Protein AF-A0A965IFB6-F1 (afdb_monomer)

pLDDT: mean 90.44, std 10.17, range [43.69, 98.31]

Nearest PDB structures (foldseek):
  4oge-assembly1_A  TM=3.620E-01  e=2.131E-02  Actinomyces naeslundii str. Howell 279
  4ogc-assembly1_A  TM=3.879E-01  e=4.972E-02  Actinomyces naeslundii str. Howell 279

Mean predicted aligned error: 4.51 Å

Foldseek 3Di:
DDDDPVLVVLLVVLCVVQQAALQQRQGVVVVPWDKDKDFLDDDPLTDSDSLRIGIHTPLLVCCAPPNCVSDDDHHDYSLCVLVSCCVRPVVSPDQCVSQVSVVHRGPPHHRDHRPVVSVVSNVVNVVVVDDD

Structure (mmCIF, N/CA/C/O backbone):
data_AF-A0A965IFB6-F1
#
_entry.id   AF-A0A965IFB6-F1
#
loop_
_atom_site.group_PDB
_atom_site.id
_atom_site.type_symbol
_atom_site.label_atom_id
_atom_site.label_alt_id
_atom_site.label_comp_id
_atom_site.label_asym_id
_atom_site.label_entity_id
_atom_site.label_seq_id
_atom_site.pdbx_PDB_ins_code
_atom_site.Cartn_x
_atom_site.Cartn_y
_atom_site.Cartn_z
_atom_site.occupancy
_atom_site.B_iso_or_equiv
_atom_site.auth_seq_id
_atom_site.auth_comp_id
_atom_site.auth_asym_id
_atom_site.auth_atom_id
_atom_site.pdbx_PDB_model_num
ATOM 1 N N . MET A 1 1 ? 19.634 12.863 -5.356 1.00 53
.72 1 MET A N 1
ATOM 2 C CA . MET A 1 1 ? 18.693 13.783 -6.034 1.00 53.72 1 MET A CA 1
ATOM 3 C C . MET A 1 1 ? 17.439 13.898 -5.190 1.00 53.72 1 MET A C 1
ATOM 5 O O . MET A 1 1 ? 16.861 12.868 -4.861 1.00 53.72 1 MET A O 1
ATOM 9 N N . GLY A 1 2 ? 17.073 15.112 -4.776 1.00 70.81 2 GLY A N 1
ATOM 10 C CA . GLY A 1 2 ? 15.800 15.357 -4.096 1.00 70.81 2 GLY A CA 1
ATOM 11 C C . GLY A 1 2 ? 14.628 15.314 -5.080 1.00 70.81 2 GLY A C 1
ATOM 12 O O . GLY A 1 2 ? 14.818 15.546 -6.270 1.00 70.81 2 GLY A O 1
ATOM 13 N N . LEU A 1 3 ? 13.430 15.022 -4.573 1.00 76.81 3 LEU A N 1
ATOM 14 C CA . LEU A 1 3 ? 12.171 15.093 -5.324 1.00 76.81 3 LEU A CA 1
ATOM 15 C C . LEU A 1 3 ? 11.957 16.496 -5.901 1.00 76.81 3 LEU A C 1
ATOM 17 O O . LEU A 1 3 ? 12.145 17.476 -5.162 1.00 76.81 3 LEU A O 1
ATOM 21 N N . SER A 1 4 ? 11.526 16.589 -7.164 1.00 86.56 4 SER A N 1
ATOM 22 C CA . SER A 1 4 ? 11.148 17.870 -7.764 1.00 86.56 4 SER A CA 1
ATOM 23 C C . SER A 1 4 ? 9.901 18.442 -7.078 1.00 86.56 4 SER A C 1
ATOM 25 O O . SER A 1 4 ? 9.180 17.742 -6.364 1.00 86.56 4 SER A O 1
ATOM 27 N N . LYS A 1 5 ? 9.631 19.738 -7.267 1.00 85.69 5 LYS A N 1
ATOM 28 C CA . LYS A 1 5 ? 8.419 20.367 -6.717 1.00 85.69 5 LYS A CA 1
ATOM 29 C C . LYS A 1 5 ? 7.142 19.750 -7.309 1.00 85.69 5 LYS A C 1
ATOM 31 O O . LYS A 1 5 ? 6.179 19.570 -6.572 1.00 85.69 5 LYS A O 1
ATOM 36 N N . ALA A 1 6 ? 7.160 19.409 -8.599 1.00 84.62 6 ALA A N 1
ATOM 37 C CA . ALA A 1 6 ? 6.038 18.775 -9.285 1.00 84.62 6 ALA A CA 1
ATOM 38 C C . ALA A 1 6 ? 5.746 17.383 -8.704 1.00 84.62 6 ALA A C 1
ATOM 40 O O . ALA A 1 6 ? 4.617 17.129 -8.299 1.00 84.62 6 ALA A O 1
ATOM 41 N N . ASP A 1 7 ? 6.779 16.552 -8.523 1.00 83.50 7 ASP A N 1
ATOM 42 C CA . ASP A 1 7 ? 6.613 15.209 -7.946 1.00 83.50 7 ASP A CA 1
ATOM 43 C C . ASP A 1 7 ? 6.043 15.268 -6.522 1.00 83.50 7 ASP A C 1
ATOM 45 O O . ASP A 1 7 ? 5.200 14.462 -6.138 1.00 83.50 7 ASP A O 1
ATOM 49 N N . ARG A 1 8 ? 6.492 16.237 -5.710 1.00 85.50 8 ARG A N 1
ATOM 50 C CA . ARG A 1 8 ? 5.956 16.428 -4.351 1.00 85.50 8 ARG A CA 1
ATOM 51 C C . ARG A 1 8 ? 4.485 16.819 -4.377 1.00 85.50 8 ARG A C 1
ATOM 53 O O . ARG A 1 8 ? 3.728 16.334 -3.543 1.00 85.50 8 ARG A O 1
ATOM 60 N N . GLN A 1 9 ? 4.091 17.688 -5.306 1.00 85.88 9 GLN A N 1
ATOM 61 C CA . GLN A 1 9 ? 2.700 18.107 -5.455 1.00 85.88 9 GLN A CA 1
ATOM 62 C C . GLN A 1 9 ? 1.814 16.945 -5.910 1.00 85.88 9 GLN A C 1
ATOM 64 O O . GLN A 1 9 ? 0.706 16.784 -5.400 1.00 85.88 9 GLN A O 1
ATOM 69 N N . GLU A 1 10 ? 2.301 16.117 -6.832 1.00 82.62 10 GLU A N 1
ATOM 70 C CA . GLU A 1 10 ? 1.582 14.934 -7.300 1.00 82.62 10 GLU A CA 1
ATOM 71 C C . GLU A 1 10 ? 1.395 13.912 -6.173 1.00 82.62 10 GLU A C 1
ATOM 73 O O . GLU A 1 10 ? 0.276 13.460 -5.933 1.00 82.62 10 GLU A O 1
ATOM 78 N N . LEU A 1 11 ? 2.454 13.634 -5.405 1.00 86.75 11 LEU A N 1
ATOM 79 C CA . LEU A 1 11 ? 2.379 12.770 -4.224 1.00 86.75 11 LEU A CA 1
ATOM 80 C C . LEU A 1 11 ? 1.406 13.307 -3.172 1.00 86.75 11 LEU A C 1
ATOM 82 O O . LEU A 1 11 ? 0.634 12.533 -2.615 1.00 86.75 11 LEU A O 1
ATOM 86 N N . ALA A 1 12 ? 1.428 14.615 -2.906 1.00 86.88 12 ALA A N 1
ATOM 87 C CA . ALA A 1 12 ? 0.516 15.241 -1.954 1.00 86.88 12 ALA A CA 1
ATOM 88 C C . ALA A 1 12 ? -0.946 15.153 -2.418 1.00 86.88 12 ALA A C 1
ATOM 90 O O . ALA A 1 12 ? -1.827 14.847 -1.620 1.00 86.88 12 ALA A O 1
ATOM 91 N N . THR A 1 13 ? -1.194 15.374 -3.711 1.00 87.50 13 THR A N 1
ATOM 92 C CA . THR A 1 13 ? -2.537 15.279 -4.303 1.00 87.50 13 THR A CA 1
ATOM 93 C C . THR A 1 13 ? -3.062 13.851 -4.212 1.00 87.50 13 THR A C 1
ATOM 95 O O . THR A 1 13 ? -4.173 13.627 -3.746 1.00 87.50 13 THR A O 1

****

Find the word "Howell" in the material, then list each line that holds it.

Response for this exercise
  4oge-assembly1_A  TM=3.620E-01  e=2.131E-02  Actinomyces naeslundii str. Howell 279
  4ogc-assembly1_A  TM=3.879E-01  e=4.972E-02  Actinomyces naeslundii str. Howell 279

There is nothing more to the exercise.